> **Your task**
Look for the line containing "ATOM 96 N N" in the records below. Then output it and all the lines that follow, exactly and without any others.
___ Material to process ___
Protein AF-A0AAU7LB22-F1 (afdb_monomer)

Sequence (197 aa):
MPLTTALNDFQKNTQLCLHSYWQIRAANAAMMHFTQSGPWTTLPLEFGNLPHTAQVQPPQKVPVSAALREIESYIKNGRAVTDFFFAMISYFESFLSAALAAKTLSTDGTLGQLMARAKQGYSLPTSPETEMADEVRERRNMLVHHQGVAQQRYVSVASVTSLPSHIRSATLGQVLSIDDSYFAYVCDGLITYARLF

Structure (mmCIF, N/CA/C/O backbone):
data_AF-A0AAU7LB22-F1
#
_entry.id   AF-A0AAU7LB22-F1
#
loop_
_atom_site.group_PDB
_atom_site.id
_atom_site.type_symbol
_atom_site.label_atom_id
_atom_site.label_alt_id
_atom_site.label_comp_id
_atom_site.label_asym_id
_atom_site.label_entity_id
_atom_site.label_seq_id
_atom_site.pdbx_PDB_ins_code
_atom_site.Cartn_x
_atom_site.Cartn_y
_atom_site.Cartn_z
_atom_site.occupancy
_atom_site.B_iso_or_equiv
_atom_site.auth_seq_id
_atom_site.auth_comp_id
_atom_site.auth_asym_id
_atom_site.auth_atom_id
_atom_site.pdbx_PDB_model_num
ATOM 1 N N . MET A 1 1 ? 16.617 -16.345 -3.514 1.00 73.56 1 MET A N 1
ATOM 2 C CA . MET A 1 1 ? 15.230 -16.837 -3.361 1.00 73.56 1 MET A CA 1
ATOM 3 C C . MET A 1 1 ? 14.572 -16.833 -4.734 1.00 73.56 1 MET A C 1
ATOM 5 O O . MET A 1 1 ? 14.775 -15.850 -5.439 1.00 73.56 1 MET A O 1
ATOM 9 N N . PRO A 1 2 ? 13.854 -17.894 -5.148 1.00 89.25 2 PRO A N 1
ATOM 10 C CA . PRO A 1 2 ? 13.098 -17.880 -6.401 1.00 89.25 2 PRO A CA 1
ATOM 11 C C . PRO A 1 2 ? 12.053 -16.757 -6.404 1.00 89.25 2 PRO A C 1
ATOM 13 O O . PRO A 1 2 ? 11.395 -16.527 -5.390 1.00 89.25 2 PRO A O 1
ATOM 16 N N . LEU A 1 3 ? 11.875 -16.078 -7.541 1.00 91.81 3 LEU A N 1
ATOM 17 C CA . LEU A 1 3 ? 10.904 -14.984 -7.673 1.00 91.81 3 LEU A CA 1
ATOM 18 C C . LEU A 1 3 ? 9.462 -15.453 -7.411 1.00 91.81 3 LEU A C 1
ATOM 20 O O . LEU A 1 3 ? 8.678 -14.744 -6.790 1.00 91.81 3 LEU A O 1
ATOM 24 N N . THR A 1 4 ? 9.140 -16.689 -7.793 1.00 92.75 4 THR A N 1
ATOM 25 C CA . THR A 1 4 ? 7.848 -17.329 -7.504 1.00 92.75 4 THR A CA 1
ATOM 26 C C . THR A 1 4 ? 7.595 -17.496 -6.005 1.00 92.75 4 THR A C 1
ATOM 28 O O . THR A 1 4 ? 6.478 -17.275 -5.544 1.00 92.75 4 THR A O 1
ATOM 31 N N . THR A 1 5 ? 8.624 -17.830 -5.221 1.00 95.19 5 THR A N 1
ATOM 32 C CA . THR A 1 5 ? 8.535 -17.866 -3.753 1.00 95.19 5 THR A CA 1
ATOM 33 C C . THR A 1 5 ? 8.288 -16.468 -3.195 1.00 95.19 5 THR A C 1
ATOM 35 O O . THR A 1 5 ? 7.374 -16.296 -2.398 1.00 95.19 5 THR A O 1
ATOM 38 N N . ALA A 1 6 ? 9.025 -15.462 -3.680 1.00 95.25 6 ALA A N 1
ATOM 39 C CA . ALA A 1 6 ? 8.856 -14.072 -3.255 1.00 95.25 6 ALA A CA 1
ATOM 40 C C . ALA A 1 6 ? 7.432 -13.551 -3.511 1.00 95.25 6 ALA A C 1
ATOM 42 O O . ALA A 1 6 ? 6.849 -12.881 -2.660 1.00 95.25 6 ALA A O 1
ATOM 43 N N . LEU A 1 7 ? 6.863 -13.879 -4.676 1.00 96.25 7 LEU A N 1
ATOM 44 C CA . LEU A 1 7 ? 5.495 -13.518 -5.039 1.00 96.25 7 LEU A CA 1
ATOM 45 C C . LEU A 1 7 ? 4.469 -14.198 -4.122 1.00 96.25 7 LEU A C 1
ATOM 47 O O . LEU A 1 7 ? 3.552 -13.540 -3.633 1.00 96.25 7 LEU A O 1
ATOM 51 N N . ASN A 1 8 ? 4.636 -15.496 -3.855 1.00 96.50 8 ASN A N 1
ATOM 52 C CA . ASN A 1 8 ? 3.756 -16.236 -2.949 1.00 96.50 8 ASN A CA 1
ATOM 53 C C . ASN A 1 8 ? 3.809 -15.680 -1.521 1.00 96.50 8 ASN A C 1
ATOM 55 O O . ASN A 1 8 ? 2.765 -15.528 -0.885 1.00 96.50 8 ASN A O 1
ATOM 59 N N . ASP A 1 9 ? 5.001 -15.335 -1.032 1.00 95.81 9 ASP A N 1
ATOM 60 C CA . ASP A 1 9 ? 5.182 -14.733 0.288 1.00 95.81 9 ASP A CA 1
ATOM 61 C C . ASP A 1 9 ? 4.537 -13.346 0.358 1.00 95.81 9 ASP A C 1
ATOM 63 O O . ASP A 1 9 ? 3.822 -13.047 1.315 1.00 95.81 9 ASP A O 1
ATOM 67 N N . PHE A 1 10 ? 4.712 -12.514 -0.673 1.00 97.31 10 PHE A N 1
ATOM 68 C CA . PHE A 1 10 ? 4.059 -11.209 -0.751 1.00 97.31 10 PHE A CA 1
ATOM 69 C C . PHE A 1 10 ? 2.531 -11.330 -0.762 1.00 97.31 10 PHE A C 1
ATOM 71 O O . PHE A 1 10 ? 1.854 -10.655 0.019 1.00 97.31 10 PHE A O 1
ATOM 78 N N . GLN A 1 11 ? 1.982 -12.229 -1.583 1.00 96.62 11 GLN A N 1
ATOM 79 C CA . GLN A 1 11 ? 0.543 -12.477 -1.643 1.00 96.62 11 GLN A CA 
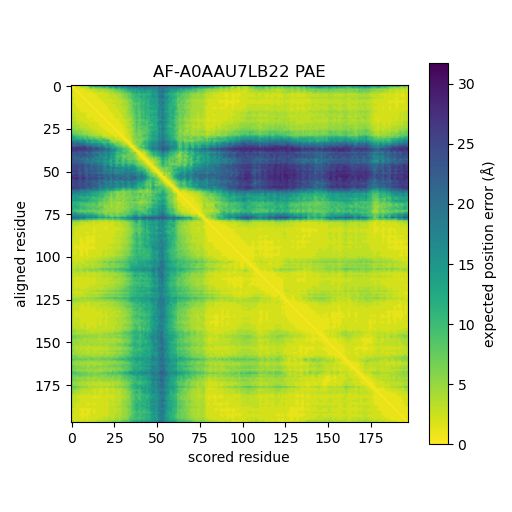1
ATOM 80 C C . GLN A 1 11 ? 0.009 -12.962 -0.288 1.00 96.62 11 GLN A C 1
ATOM 82 O O . GLN A 1 11 ? -0.978 -12.423 0.215 1.00 96.62 11 GLN A O 1
ATOM 87 N N . LYS A 1 12 ? 0.675 -13.941 0.334 1.00 96.06 12 LYS A N 1
ATOM 88 C CA . LYS A 1 12 ? 0.293 -14.475 1.646 1.00 96.06 12 LYS A CA 1
ATOM 89 C C . LYS A 1 12 ? 0.332 -13.397 2.729 1.00 96.06 12 LYS A C 1
ATOM 91 O O . LYS A 1 12 ? -0.621 -13.269 3.492 1.00 96.06 12 LYS A O 1
ATOM 96 N N . ASN A 1 13 ? 1.398 -12.604 2.793 1.00 92.81 13 ASN A N 1
ATOM 97 C CA . ASN A 1 13 ? 1.535 -11.555 3.802 1.00 92.81 13 ASN A CA 1
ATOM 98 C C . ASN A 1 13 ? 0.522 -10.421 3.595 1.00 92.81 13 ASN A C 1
___
> **Written response**
ATOM 96 N N . ASN A 1 13 ? 1.398 -12.604 2.793 1.00 92.81 13 ASN A N 1
ATOM 97 C CA . ASN A 1 13 ? 1.535 -11.555 3.802 1.00 92.81 13 ASN A CA 1
ATOM 98 C C . ASN A 1 13 ? 0.522 -10.421 3.595 1.00 92.81 13 ASN A C 1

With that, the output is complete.